Transmission electron microscopy imaging of SPIO-TB surface antibody nanoprobes reveals that the nanoprobes exhibit a well-dispersed appearance with an average size of 3.8 plus or minus 0.4 nanometers per core. M.bovis BCG and acid-fast bacterial strain can be detected through Ziehl-Neelsen staining. After isolation and culture with probes containing ferric iron, the bacteria can be identified through Berlin blue staining.

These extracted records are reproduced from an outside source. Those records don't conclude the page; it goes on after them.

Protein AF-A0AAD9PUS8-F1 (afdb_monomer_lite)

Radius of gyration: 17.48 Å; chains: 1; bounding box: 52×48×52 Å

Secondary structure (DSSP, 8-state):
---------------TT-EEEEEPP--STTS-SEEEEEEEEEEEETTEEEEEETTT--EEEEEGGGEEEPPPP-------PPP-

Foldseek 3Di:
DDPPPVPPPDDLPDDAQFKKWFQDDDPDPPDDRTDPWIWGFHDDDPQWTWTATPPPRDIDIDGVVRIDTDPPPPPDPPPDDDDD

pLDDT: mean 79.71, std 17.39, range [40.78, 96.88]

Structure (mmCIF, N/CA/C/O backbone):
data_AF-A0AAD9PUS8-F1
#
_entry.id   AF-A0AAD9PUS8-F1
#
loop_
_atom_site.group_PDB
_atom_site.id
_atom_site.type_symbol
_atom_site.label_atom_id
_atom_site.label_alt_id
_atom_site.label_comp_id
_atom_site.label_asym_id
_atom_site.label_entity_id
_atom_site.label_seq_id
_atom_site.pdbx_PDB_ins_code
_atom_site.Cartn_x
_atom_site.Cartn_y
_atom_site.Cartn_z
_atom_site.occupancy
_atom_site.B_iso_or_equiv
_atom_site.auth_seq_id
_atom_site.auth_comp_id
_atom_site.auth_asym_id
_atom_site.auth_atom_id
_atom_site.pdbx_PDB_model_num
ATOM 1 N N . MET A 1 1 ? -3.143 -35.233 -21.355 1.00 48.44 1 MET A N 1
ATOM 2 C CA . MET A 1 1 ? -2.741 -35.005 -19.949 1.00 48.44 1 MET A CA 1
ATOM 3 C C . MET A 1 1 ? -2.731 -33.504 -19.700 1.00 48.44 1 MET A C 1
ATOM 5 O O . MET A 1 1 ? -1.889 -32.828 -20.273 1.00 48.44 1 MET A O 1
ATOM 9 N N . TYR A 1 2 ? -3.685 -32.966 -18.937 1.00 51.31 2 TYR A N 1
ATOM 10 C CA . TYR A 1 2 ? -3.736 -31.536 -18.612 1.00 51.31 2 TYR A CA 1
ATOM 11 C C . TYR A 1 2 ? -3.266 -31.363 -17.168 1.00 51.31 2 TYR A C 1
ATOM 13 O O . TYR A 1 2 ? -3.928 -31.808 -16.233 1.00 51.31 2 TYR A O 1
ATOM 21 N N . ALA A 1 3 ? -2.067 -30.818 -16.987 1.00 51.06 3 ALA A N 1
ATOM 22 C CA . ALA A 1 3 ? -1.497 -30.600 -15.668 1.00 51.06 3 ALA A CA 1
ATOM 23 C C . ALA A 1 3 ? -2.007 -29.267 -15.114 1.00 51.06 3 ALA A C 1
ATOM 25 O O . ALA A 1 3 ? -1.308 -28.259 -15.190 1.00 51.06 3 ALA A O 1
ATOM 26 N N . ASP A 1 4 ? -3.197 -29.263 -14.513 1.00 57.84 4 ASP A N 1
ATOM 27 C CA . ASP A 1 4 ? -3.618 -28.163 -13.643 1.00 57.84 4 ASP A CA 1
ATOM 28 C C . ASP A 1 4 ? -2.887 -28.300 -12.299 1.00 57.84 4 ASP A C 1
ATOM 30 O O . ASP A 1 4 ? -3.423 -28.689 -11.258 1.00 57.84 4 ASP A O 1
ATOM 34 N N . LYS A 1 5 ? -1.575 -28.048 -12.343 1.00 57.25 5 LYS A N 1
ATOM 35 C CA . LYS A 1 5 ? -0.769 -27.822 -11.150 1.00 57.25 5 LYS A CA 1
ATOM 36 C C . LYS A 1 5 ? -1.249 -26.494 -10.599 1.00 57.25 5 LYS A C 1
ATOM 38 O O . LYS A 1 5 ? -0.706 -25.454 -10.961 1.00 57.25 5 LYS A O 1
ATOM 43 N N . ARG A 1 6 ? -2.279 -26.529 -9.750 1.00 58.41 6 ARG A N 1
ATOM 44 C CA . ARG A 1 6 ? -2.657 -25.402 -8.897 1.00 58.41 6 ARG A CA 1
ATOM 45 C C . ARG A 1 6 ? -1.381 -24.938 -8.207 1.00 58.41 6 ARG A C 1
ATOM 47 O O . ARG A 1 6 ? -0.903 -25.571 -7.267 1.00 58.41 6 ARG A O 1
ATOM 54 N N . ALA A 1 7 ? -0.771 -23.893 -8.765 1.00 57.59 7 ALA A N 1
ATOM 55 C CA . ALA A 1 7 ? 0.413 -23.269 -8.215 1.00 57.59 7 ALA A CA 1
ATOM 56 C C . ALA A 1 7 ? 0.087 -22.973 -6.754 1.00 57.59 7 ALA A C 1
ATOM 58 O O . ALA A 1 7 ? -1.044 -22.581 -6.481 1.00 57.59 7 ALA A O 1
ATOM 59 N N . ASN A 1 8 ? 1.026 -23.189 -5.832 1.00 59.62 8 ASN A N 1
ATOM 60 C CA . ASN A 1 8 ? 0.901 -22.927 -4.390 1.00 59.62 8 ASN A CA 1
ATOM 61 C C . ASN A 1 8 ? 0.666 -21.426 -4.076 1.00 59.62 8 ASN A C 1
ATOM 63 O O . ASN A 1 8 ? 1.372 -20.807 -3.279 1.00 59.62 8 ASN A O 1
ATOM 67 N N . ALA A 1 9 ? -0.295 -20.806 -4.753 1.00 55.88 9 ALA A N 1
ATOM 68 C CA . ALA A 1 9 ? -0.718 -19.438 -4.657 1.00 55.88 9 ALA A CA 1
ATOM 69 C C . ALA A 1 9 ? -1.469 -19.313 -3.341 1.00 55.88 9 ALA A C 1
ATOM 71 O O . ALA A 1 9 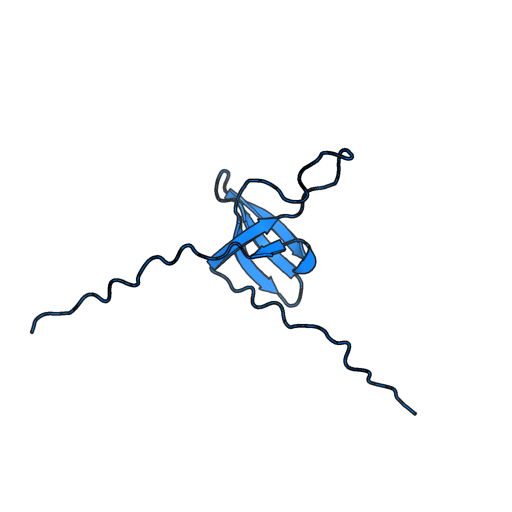? -2.658 -19.609 -3.235 1.00 55.88 9 ALA A O 1
ATOM 72 N N . LYS A 1 10 ? -0.733 -18.899 -2.312 1.00 66.88 10 LYS A N 1
ATOM 73 C CA . LYS A 1 10 ? -1.330 -18.529 -1.038 1.00 66.88 10 LYS A CA 1
ATOM 74 C C . LYS A 1 10 ? -2.226 -17.311 -1.286 1.00 66.88 10 LYS A C 1
ATOM 76 O O . LYS A 1 10 ? -1.723 -16.303 -1.796 1.00 66.88 10 LYS A O 1
ATOM 81 N N . PRO A 1 11 ? -3.529 -17.378 -0.971 1.00 65.38 11 PRO A N 1
ATOM 82 C CA . PRO A 1 11 ? -4.403 -16.230 -1.134 1.00 65.38 11 PRO A CA 1
ATOM 83 C C . PRO A 1 11 ? -3.901 -15.093 -0.241 1.00 65.38 11 PRO A C 1
ATOM 85 O O . PRO A 1 11 ? -3.669 -15.273 0.954 1.00 65.38 11 PRO A O 1
ATOM 88 N N . SER A 1 12 ? -3.707 -13.909 -0.821 1.00 67.75 12 SER A N 1
ATOM 89 C CA . SER A 1 12 ? -3.335 -12.724 -0.050 1.00 67.75 12 SER A CA 1
ATOM 90 C C . SER A 1 12 ? -4.543 -12.266 0.775 1.00 67.75 12 SER A C 1
ATOM 92 O O . SER A 1 12 ? -5.531 -11.794 0.200 1.00 67.75 12 SER A O 1
ATOM 94 N N . LEU A 1 13 ? -4.444 -12.367 2.102 1.00 74.62 13 LEU A N 1
ATOM 95 C CA . LEU A 1 13 ? -5.475 -11.980 3.080 1.00 74.62 13 LEU A CA 1
ATOM 96 C C . LEU A 1 13 ? -5.652 -10.456 3.243 1.00 74.62 13 LEU A C 1
ATOM 98 O O . LEU A 1 13 ? -6.229 -10.024 4.228 1.00 74.62 13 LEU A O 1
ATOM 102 N N . MET A 1 14 ? -5.183 -9.643 2.291 1.00 84.06 14 MET A N 1
ATOM 103 C CA . MET A 1 14 ? -5.373 -8.189 2.320 1.00 84.06 14 MET A CA 1
ATOM 104 C C . MET A 1 14 ? -6.839 -7.828 2.080 1.00 84.06 14 MET A C 1
ATOM 106 O O . MET A 1 14 ? -7.420 -8.262 1.071 1.00 84.06 14 MET A O 1
ATOM 110 N N . ARG A 1 15 ? -7.389 -7.019 2.984 1.00 88.75 15 ARG A N 1
ATOM 111 C CA . ARG A 1 15 ? -8.758 -6.499 2.987 1.00 88.75 15 ARG A CA 1
ATOM 112 C C . ARG A 1 15 ? -8.753 -4.974 2.970 1.00 88.75 15 ARG A C 1
ATOM 114 O O . ARG A 1 15 ? -7.747 -4.333 3.263 1.00 88.75 15 ARG A O 1
ATOM 121 N N . GLU A 1 16 ? -9.885 -4.401 2.589 1.00 91.62 16 GLU A N 1
ATOM 122 C CA . GLU A 1 16 ? -10.121 -2.961 2.696 1.00 91.62 16 GLU A CA 1
ATOM 123 C C . GLU A 1 16 ? -10.063 -2.539 4.169 1.00 91.62 16 GLU A C 1
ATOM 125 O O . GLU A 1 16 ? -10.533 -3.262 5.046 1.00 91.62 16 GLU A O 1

The TB-targeting degree of SPIO-TB surface antibody nanoprobes can be determined through T2-weighted magnetic resonance imaging as indicated by a decrease in the signal intensity in the presence of the nanoprobes that occurs in a concentration dependent manner. In nanoprobe-injected animals, the T2-weighted enhancement of signal reduction in the M.tuberculosis granulomatis areas is approximately 14-fold higher than that of the control sites. One month after infection, an organized subcutaneous granuloma can be observed in nanoprobe-injected C57 black 6 mice with new blood vascularization and lymphocyte and epithelioid macrophage aggregates noted within these lesions.
Positive M.tuberculosis expression is also observed in the granulomatous areas with acid-fast bacilli staining positive at the lesion site. Berlin blue, a ferric iron positive stain, can also be used to determine the sensitivity of the probes to TB.For in vivo magnetic resonance image of life, nanoprobe-injected animals acquire baseline T2-weighted fast spin-echo image of each anesthetized experimental animal before injecting the SPIO-TB antibody probes. Now that we have established the SOP technique to detect extrapulmonary tuberculosis, these antibodies can be used to specifically diagnose extrapulmonary tuberculosis.